# MATERIAL FOR THE TASK
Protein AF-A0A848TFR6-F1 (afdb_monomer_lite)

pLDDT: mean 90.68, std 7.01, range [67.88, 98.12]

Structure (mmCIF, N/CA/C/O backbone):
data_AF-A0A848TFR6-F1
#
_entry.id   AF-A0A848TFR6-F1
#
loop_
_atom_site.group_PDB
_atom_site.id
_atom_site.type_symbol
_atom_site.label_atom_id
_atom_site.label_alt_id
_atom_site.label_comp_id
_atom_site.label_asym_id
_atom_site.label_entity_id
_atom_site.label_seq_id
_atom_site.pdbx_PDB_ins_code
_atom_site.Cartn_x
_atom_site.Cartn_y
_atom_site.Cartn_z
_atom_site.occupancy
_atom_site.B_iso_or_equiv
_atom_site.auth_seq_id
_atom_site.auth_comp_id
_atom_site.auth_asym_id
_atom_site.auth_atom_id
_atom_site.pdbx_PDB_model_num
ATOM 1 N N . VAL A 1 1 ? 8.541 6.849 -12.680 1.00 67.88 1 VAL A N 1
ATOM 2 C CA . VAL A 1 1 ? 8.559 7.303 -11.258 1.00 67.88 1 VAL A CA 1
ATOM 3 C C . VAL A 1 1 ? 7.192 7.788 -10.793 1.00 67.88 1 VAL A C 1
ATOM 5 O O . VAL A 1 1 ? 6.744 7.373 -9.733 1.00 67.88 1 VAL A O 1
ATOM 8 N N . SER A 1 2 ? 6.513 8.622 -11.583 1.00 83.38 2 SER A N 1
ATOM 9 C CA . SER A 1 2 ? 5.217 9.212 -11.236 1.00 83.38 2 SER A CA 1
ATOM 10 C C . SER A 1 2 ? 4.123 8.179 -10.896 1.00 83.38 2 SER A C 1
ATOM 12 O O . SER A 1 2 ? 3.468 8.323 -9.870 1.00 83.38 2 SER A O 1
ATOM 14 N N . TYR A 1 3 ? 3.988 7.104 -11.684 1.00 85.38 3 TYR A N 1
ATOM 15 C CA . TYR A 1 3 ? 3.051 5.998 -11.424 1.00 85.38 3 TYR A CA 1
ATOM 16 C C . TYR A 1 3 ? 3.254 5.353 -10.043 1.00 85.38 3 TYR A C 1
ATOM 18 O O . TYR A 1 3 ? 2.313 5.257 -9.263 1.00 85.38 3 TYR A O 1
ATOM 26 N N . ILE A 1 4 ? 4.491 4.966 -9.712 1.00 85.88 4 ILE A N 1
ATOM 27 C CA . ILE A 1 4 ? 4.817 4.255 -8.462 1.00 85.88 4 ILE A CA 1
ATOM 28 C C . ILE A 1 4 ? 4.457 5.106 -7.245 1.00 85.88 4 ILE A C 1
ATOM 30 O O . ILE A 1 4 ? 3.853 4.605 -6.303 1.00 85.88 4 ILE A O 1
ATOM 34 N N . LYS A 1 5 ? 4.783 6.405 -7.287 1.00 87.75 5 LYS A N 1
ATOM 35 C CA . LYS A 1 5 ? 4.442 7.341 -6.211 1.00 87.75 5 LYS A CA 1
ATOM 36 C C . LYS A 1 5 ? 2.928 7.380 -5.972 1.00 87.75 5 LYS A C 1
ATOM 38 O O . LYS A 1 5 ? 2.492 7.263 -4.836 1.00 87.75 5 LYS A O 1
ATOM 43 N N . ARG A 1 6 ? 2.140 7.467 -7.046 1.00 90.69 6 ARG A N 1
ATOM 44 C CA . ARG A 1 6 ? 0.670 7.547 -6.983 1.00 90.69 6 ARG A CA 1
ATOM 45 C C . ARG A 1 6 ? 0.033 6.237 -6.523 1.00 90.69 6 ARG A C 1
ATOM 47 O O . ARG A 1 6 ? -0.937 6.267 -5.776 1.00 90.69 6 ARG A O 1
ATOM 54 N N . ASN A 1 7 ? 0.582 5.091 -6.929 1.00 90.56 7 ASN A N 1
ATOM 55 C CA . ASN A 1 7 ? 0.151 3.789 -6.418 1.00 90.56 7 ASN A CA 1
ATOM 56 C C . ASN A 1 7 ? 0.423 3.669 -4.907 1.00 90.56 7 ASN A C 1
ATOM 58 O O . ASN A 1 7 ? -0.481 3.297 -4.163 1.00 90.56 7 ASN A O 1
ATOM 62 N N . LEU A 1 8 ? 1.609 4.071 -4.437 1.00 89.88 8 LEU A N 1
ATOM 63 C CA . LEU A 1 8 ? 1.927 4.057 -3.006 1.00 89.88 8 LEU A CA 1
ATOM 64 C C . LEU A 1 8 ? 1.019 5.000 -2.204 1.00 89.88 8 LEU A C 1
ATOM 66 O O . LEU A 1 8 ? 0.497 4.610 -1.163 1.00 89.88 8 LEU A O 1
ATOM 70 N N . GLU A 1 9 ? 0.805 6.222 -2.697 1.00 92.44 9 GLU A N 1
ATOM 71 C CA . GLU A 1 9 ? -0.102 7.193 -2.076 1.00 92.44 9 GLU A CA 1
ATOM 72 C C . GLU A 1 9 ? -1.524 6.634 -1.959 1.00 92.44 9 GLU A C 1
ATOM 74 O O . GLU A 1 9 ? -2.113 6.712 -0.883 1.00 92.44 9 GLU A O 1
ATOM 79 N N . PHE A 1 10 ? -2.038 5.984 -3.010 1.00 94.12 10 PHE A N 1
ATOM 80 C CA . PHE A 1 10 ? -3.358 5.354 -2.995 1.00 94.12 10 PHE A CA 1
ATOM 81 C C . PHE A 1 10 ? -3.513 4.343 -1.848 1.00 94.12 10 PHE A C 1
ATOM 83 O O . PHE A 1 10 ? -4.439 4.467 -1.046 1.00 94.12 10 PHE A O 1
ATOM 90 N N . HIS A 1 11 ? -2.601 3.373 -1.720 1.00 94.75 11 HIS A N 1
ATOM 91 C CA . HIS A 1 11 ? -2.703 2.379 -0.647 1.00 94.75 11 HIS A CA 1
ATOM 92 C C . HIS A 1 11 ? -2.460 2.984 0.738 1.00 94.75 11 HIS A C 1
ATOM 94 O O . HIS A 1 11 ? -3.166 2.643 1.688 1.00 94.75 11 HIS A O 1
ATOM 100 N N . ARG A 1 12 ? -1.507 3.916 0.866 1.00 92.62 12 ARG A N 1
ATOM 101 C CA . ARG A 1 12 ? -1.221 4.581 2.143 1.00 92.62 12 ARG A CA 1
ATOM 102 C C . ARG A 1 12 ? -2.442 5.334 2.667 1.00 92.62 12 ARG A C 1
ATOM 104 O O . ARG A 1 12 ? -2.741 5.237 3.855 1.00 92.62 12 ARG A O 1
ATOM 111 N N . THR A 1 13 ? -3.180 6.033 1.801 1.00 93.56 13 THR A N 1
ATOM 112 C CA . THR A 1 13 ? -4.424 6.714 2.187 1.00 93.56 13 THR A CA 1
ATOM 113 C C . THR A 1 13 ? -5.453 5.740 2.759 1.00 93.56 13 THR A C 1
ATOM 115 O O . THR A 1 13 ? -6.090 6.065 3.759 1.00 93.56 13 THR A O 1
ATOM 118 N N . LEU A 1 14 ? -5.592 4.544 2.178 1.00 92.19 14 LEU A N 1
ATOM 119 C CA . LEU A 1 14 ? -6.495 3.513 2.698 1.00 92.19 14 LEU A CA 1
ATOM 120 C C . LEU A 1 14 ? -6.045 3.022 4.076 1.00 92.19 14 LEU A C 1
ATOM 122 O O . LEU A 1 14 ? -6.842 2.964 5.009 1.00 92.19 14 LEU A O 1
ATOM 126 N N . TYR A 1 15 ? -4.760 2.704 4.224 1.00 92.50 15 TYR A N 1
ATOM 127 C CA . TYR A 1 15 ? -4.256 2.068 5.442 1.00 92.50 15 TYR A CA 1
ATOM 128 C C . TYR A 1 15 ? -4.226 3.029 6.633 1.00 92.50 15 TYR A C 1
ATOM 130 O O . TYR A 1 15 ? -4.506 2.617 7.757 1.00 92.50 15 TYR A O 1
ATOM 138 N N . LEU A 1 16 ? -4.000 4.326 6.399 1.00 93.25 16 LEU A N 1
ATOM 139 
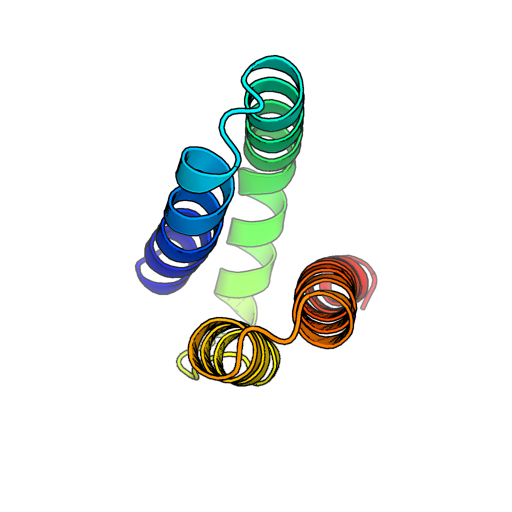C CA . LEU A 1 16 ? -4.106 5.352 7.443 1.00 93.25 16 LEU A CA 1
ATOM 140 C C . LEU A 1 16 ? -5.522 5.449 8.039 1.00 93.25 16 LEU A C 1
ATOM 142 O O . LEU A 1 16 ? -5.676 5.804 9.208 1.00 93.25 16 LEU A O 1
ATOM 146 N N . ARG A 1 17 ? -6.569 5.102 7.278 1.00 92.75 17 ARG A N 1
ATOM 147 C CA . ARG A 1 17 ? -7.952 5.086 7.787 1.00 92.75 17 ARG A CA 1
ATOM 148 C C . ARG A 1 17 ? -8.272 3.868 8.648 1.00 92.75 17 ARG A C 1
ATOM 150 O O . ARG A 1 17 ? -9.210 3.944 9.430 1.00 92.75 17 ARG A O 1
ATOM 157 N N . ALA A 1 18 ? -7.494 2.791 8.556 1.00 90.19 18 ALA A N 1
ATOM 158 C CA . ALA A 1 18 ? -7.742 1.566 9.314 1.00 90.19 18 ALA A CA 1
ATOM 159 C C . ALA A 1 18 ? -7.427 1.689 10.817 1.00 90.19 18 ALA A C 1
ATOM 161 O O . ALA A 1 18 ? -7.798 0.804 11.577 1.00 90.19 18 ALA A O 1
ATOM 162 N N . GLN A 1 19 ? -6.731 2.753 11.248 1.00 90.94 19 GLN A N 1
ATOM 163 C CA . GLN A 1 19 ? -6.354 2.984 12.654 1.00 90.94 19 GLN A CA 1
ATOM 164 C C . GLN A 1 19 ? -5.610 1.788 13.293 1.00 90.94 19 GLN A C 1
ATOM 166 O O . GLN A 1 19 ? -5.719 1.529 14.488 1.00 90.94 19 GLN A O 1
ATOM 171 N N . ALA A 1 20 ? -4.82
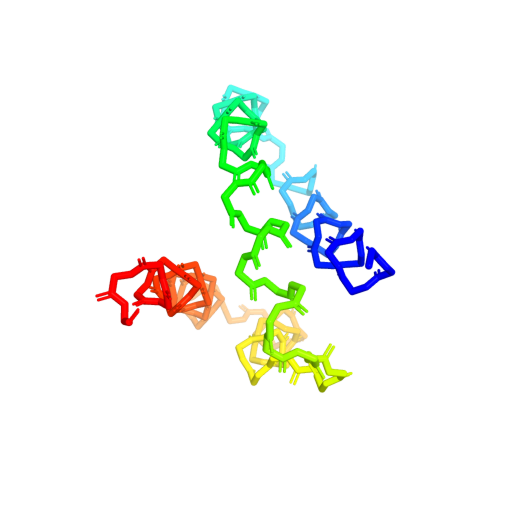0 1.068 12.489 1.00 94.88 20 ALA A N 1
ATOM 172 C CA . ALA A 1 20 ? -4.065 -0.117 12.892 1.00 94.88 20 ALA A CA 1
ATOM 173 C C . ALA A 1 20 ? -2.546 0.141 12.773 1.00 94.88 20 ALA A C 1
ATOM 175 O O . ALA A 1 20 ? -1.922 -0.300 11.804 1.00 94.88 20 ALA A O 1
ATOM 176 N N . PRO A 1 21 ? -1.924 0.870 13.723 1.00 93.62 21 PRO A N 1
ATOM 177 C CA . PRO A 1 21 ? -0.554 1.372 13.581 1.00 93.62 21 PRO A CA 1
ATOM 178 C C . PRO A 1 21 ? 0.498 0.264 13.435 1.00 93.62 21 PRO A C 1
ATOM 180 O O . PRO A 1 21 ? 1.404 0.394 12.616 1.00 93.62 21 PRO A O 1
ATOM 183 N N . ALA A 1 22 ? 0.354 -0.854 14.157 1.00 95.75 22 ALA A N 1
ATOM 184 C CA . ALA A 1 22 ? 1.266 -1.993 14.029 1.00 95.75 22 ALA A CA 1
ATOM 185 C C . ALA A 1 22 ? 1.207 -2.622 12.624 1.00 95.75 22 ALA A C 1
ATOM 187 O O . ALA A 1 22 ? 2.239 -2.871 12.007 1.00 95.75 22 ALA A O 1
ATOM 188 N N . MET A 1 23 ? -0.001 -2.812 12.083 1.00 94.62 23 MET A N 1
ATOM 189 C CA . MET A 1 23 ? -0.192 -3.357 10.733 1.00 94.62 23 MET A CA 1
ATOM 190 C C . MET A 1 23 ? 0.309 -2.390 9.655 1.00 94.62 23 MET A C 1
ATOM 192 O O . MET A 1 23 ? 0.923 -2.820 8.679 1.00 94.62 23 MET A O 1
ATOM 196 N N . LEU A 1 24 ? 0.095 -1.084 9.844 1.00 93.94 24 LEU A N 1
ATOM 197 C CA . LEU A 1 24 ? 0.613 -0.055 8.946 1.00 93.94 24 LEU A CA 1
ATOM 198 C C . LEU A 1 24 ? 2.147 -0.077 8.899 1.00 93.94 24 LEU A C 1
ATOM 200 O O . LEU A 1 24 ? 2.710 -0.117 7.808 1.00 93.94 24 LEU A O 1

# YOUR INSTRUCTIONS
The line above containing "ATOM 62 N N", the line containing "ATOM 80 C CA", and every line between them are to be transcribed exactly; no other line is wanted.

# EXERCISE OUTPUT
ATOM 62 N N . LEU A 1 8 ? 1.609 4.071 -4.437 1.00 89.88 8 LEU A N 1
ATOM 63 C CA . LEU A 1 8 ? 1.927 4.057 -3.006 1.00 89.88 8 LEU A CA 1
ATOM 64 C C . LEU A 1 8 ? 1.019 5.000 -2.204 1.00 89.88 8 LEU A C 1
ATOM 66 O O . LEU A 1 8 ? 0.497 4.610 -1.163 1.00 89.88 8 LEU A O 1
ATOM 70 N N . GLU A 1 9 ? 0.805 6.222 -2.697 1.00 92.44 9 GLU A N 1
ATOM 71 C CA . GLU A 1 9 ? -0.102 7.193 -2.076 1.00 92.44 9 GLU A CA 1
ATOM 72 C C . GLU A 1 9 ? -1.524 6.634 -1.959 1.00 92.44 9 GLU A C 1
ATOM 74 O O . GLU A 1 9 ? -2.113 6.712 -0.883 1.00 92.44 9 GLU A O 1
ATOM 79 N N . PHE A 1 10 ? -2.038 5.984 -3.010 1.00 94.12 10 PHE A N 1
ATOM 80 C CA . PHE A 1 10 ? -3.358 5.354 -2.995 1.00 94.12 10 PHE A CA 1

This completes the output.